▸ EXERCISE
Copy nothing but the lines below, from the one with "ATOM 1 N N ." through the one with "ATOM 55 N N", exactly as written; no pictures should appear.

**** SOURCE MATERIAL

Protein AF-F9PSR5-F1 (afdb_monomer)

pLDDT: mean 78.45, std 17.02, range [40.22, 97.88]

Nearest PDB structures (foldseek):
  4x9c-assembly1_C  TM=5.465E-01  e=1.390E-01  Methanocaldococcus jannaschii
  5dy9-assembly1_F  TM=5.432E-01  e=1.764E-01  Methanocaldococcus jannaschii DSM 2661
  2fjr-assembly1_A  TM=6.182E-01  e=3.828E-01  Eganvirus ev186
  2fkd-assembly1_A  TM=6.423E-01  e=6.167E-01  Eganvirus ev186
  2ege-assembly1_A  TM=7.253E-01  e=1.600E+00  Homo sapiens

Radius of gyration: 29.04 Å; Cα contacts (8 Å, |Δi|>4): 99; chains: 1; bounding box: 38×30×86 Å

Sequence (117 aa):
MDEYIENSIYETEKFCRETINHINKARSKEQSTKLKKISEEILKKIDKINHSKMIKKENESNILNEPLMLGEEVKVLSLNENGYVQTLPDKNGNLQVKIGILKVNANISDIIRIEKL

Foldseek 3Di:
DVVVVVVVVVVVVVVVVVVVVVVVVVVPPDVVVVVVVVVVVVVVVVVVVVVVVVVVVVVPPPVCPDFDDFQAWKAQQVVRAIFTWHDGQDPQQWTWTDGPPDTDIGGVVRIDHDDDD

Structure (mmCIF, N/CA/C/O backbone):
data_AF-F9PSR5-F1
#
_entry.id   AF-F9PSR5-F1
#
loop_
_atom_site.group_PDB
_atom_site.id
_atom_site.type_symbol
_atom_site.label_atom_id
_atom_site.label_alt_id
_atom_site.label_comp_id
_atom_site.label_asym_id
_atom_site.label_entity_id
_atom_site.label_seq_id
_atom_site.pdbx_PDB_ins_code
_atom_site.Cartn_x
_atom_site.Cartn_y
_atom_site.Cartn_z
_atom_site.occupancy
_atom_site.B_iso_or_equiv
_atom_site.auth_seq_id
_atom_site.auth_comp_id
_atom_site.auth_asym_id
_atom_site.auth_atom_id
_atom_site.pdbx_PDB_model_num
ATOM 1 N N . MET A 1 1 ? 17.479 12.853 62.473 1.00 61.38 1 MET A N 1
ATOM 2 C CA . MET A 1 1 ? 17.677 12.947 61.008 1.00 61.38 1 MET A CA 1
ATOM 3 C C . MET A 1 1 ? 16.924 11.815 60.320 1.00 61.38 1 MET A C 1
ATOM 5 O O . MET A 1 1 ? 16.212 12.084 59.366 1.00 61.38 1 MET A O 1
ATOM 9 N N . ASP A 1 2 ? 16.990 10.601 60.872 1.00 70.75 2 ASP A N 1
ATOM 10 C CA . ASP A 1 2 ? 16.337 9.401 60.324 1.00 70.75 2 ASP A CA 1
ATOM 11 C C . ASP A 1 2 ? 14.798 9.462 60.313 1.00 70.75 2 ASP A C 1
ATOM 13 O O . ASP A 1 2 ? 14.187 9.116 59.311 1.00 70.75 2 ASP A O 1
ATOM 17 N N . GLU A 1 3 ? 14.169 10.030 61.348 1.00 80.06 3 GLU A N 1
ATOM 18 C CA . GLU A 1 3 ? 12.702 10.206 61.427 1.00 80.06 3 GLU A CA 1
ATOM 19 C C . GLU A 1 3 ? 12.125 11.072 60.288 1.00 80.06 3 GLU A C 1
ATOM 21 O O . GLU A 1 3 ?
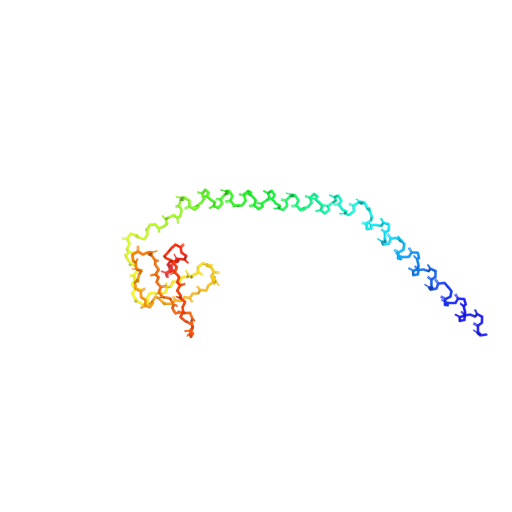 11.029 10.830 59.788 1.00 80.06 3 GLU A O 1
ATOM 26 N N . TYR A 1 4 ? 12.881 12.073 59.824 1.00 81.88 4 TYR A N 1
ATOM 27 C CA . TYR A 1 4 ? 12.462 12.925 58.706 1.00 81.88 4 TYR A CA 1
ATOM 28 C C . TYR A 1 4 ? 12.514 12.171 57.371 1.00 81.88 4 TYR A C 1
ATOM 30 O O . TYR A 1 4 ? 11.645 12.345 56.517 1.00 81.88 4 TYR A O 1
ATOM 38 N N . ILE A 1 5 ? 13.525 11.316 57.202 1.00 81.44 5 ILE A N 1
ATOM 39 C CA . ILE A 1 5 ? 13.675 10.469 56.016 1.00 81.44 5 ILE A CA 1
ATOM 40 C C . ILE A 1 5 ? 12.550 9.431 55.988 1.00 81.44 5 ILE A C 1
ATOM 42 O O . ILE A 1 5 ? 11.909 9.255 54.955 1
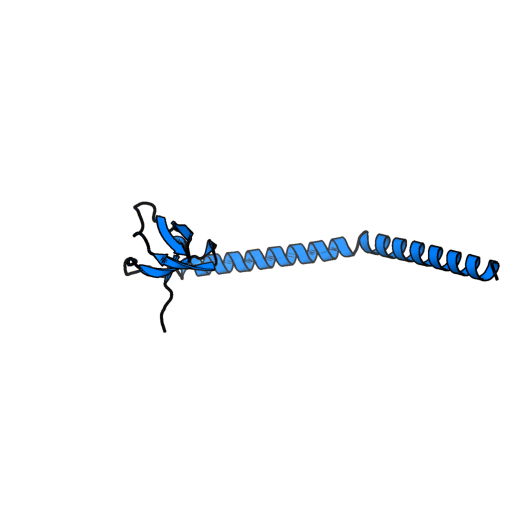.00 81.44 5 ILE A O 1
ATOM 46 N N . GLU A 1 6 ? 12.260 8.804 57.127 1.00 84.38 6 GLU A N 1
ATOM 47 C CA . GLU A 1 6 ? 11.205 7.798 57.256 1.00 84.38 6 GLU A CA 1
ATOM 48 C C . GLU A 1 6 ? 9.813 8.388 56.983 1.00 84.38 6 GLU A C 1
ATOM 50 O O . GLU A 1 6 ? 9.060 7.843 56.172 1.00 84.38 6 GLU A O 1
ATOM 55 N N . ASN A 1 7 ? 9.516 9.573 57.528 1.00 88.50 7 ASN A N 1
ATOM 56 C CA . ASN A 1 7 ? 8.278 10.292 57.216 1.00 88.50 7 ASN A CA 1
ATOM 57 C C . ASN A 1 7 ? 8.185 10.691 55.736 1.00 88.50 7 ASN A C 1
ATOM 59 O O . ASN A 1 7 ? 7.117 10.586 55.132 1.00 88.50 7 ASN A O 1
ATOM 63 N N . SER A 1 8 ? 9.293 11.115 55.119 1.00 80.94 8 SER A N 1
ATOM 64 C CA . SER A 1 8 ? 9.307 11.457 53.692 1.00 80.94 8 SER A CA 1
ATOM 65 C C . SER A 1 8 ? 9.042 10.240 52.801 1.00 80.94 8 SER A C 1
ATOM 67 O O . SER A 1 8 ? 8.366 10.369 51.777 1.00 80.94 8 SER A O 1
ATOM 69 N N . ILE A 1 9 ? 9.568 9.068 53.163 1.00 88.12 9 ILE A N 1
ATOM 70 C CA . ILE A 1 9 ? 9.326 7.818 52.434 1.00 88.12 9 ILE A CA 1
ATOM 71 C C . ILE A 1 9 ? 7.856 7.416 52.578 1.00 88.12 9 ILE A C 1
ATOM 73 O O . ILE A 1 9 ? 7.196 7.144 51.574 1.00 88.12 9 ILE A O 1
ATOM 77 N N . TYR A 1 10 ? 7.321 7.462 53.800 1.00 92.94 10 TYR A N 1
ATOM 78 C CA . TYR A 1 10 ? 5.934 7.102 54.086 1.00 92.94 10 TYR A CA 1
ATOM 79 C C . TYR A 1 10 ? 4.922 7.956 53.307 1.00 92.94 10 TYR A C 1
ATOM 81 O O . TYR A 1 10 ? 4.020 7.421 52.655 1.00 92.94 10 TYR A O 1
ATOM 89 N N . GLU A 1 11 ? 5.092 9.281 53.306 1.00 85.50 11 GLU A N 1
ATOM 90 C CA . GLU A 1 11 ? 4.209 10.182 52.555 1.00 85.50 11 GLU A CA 1
ATOM 91 C C . GLU A 1 11 ? 4.298 9.946 51.040 1.00 85.50 11 GLU A C 1
ATOM 93 O O . GLU A 1 11 ? 3.284 9.967 50.336 1.00 85.50 11 GLU A O 1
ATOM 98 N N . THR A 1 12 ? 5.494 9.628 50.534 1.00 87.06 12 THR A N 1
ATOM 99 C CA . THR A 1 12 ? 5.694 9.302 49.116 1.00 87.06 12 THR A CA 1
ATOM 100 C C . THR A 1 12 ? 4.965 8.011 48.733 1.00 87.06 12 THR A C 1
ATOM 102 O O . THR A 1 12 ? 4.243 7.976 47.733 1.00 87.06 12 THR A O 1
ATOM 105 N N . GLU A 1 13 ? 5.083 6.951 49.538 1.00 89.62 13 GLU A N 1
ATOM 106 C CA . GLU A 1 13 ? 4.390 5.683 49.286 1.00 89.62 13 GLU A CA 1
ATOM 107 C C . GLU A 1 13 ? 2.867 5.833 49.320 1.00 89.62 13 GLU A C 1
ATOM 109 O O . GLU A 1 13 ? 2.157 5.281 48.468 1.00 89.62 13 GLU A O 1
ATOM 114 N N . LYS A 1 14 ? 2.355 6.606 50.282 1.00 91.94 14 LYS A N 1
ATOM 115 C CA . LYS A 1 14 ? 0.928 6.899 50.415 1.00 91.94 14 LYS A CA 1
ATOM 116 C C . LYS A 1 14 ? 0.397 7.643 49.189 1.00 91.94 14 LYS A C 1
ATOM 118 O O . LYS A 1 14 ? -0.588 7.202 48.592 1.00 91.94 14 LYS A O 1
ATOM 123 N N . PHE A 1 15 ? 1.089 8.694 48.750 1.00 85.25 15 PHE A N 1
ATOM 124 C CA . PHE A 1 15 ? 0.725 9.458 47.556 1.00 85.25 15 PHE A CA 1
ATOM 125 C C . PHE A 1 15 ? 0.723 8.594 46.284 1.00 85.25 15 PHE A C 1
ATOM 127 O O . PHE A 1 15 ? -0.209 8.658 45.472 1.00 85.25 15 PHE A O 1
ATOM 134 N N . CYS A 1 16 ? 1.724 7.722 46.122 1.00 81.81 16 CYS A N 1
ATOM 135 C CA . CYS A 1 16 ? 1.778 6.775 45.008 1.00 81.81 16 CYS A CA 1
ATOM 136 C C . CYS A 1 16 ? 0.590 5.802 45.023 1.00 81.81 16 CYS A C 1
ATOM 138 O O . CYS A 1 16 ? -0.047 5.596 43.986 1.00 81.81 16 CYS A O 1
ATOM 140 N N . ARG A 1 17 ? 0.245 5.230 46.184 1.00 82.75 17 ARG A N 1
ATOM 141 C CA . ARG A 1 17 ? -0.906 4.318 46.323 1.00 82.75 17 ARG A CA 1
ATOM 142 C C . ARG A 1 17 ? -2.227 5.009 46.005 1.00 82.75 17 ARG A C 1
ATOM 144 O O . ARG A 1 17 ? -3.050 4.443 45.283 1.00 82.75 17 ARG A O 1
ATOM 151 N N . GLU A 1 18 ? -2.426 6.224 46.504 1.00 81.75 18 GLU A N 1
ATOM 152 C CA . GLU A 1 18 ? -3.625 7.019 46.227 1.00 81.75 18 GLU A CA 1
ATOM 153 C C . GLU A 1 18 ? -3.738 7.363 44.737 1.00 81.75 18 GLU A C 1
ATOM 155 O O . GLU A 1 18 ? -4.813 7.222 44.151 1.00 81.75 18 GLU A O 1
ATOM 160 N N . THR A 1 19 ? -2.626 7.718 44.093 1.00 72.19 19 THR A N 1
ATOM 161 C CA . THR A 1 19 ? -2.572 8.008 42.653 1.00 72.19 19 THR A CA 1
ATOM 162 C C . THR A 1 19 ? -2.889 6.770 41.813 1.00 72.19 19 THR A C 1
ATOM 164 O O . THR A 1 19 ? -3.729 6.834 40.916 1.00 72.19 19 THR A O 1
ATOM 167 N N . ILE A 1 20 ? -2.297 5.614 42.133 1.00 77.25 20 ILE A N 1
ATOM 168 C CA . ILE A 1 20 ? -2.593 4.339 41.458 1.00 77.25 20 ILE A CA 1
ATOM 169 C C . ILE A 1 20 ? -4.073 3.975 41.621 1.00 77.25 20 ILE A C 1
ATOM 171 O O . ILE A 1 20 ? -4.718 3.552 40.661 1.00 77.25 20 ILE A O 1
ATOM 175 N N . ASN A 1 21 ? -4.644 4.179 42.810 1.00 77.12 21 ASN A N 1
ATOM 176 C CA . ASN A 1 21 ? -6.060 3.924 43.057 1.00 77.12 21 ASN A CA 1
ATOM 177 C C . ASN A 1 21 ? -6.965 4.881 42.260 1.00 77.12 21 ASN A C 1
ATOM 179 O O . ASN A 1 21 ? -7.951 4.437 41.677 1.00 77.12 21 ASN A O 1
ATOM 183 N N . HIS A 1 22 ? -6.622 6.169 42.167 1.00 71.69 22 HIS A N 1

********

▸ WRITTEN SOLUTION
ATOM 1 N N . MET A 1 1 ? 17.479 12.853 62.473 1.00 61.38 1 MET A N 1
ATOM 2 C CA . MET A 1 1 ? 17.677 12.947 61.008 1.00 61.38 1 MET A CA 1
ATOM 3 C C . MET A 1 1 ? 16.924 11.815 60.320 1.00 61.38 1 MET A C 1
ATOM 5 O O . MET A 1 1 ? 16.212 12.084 59.366 1.00 61.38 1 MET A O 1
ATOM 9 N N . ASP A 1 2 ? 16.990 10.601 60.872 1.00 70.75 2 ASP A N 1
ATOM 10 C CA . ASP A 1 2 ? 16.337 9.401 60.324 1.00 70.75 2 ASP A CA 1
ATOM 11 C C . ASP A 1 2 ? 14.798 9.462 60.313 1.00 70.75 2 ASP A C 1
ATOM 13 O O . ASP A 1 2 ? 14.187 9.116 59.311 1.00 70.75 2 ASP A O 1
ATOM 17 N N . GLU A 1 3 ? 14.169 10.030 61.348 1.00 80.06 3 GLU A N 1
ATOM 18 C CA . GLU A 1 3 ? 12.702 10.206 61.427 1.00 80.06 3 GLU A CA 1
ATOM 19 C C . GLU A 1 3 ? 12.125 11.072 60.288 1.00 80.06 3 GLU A C 1
ATOM 21 O O . GLU A 1 3 ?
 11.029 10.830 59.788 1.00 80.06 3 GLU A O 1
ATOM 26 N N . TYR A 1 4 ? 12.881 12.073 59.824 1.00 81.88 4 TYR A N 1
ATOM 27 C CA . TYR A 1 4 ? 12.462 12.925 58.706 1.00 81.88 4 TYR A CA 1
ATOM 28 C C . TYR A 1 4 ? 12.514 12.171 57.371 1.00 81.88 4 TYR A C 1
ATOM 30 O O . TYR A 1 4 ? 11.645 12.345 56.517 1.00 81.88 4 TYR A O 1
ATOM 38 N N . ILE A 1 5 ? 13.525 11.316 57.202 1.00 81.44 5 ILE A N 1
ATOM 39 C CA . ILE A 1 5 ? 13.675 10.469 56.016 1.00 81.44 5 ILE A CA 1
ATOM 40 C C . ILE A 1 5 ? 12.550 9.431 55.988 1.00 81.44 5 ILE A C 1
ATOM 42 O O . ILE A 1 5 ? 11.909 9.255 54.955 1
.00 81.44 5 ILE A O 1
ATOM 46 N N . GLU A 1 6 ? 12.260 8.804 57.127 1.00 84.38 6 GLU A N 1
ATOM 47 C CA . GLU A 1 6 ? 11.205 7.798 57.256 1.00 84.38 6 GLU A CA 1
ATOM 48 C C . GLU A 1 6 ? 9.813 8.388 56.983 1.00 84.38 6 GLU A C 1
ATOM 50 O O . GLU A 1 6 ? 9.060 7.843 56.172 1.00 84.38 6 GLU A O 1
ATOM 55 N N . ASN A 1 7 ? 9.516 9.573 57.528 1.00 88.50 7 ASN A N 1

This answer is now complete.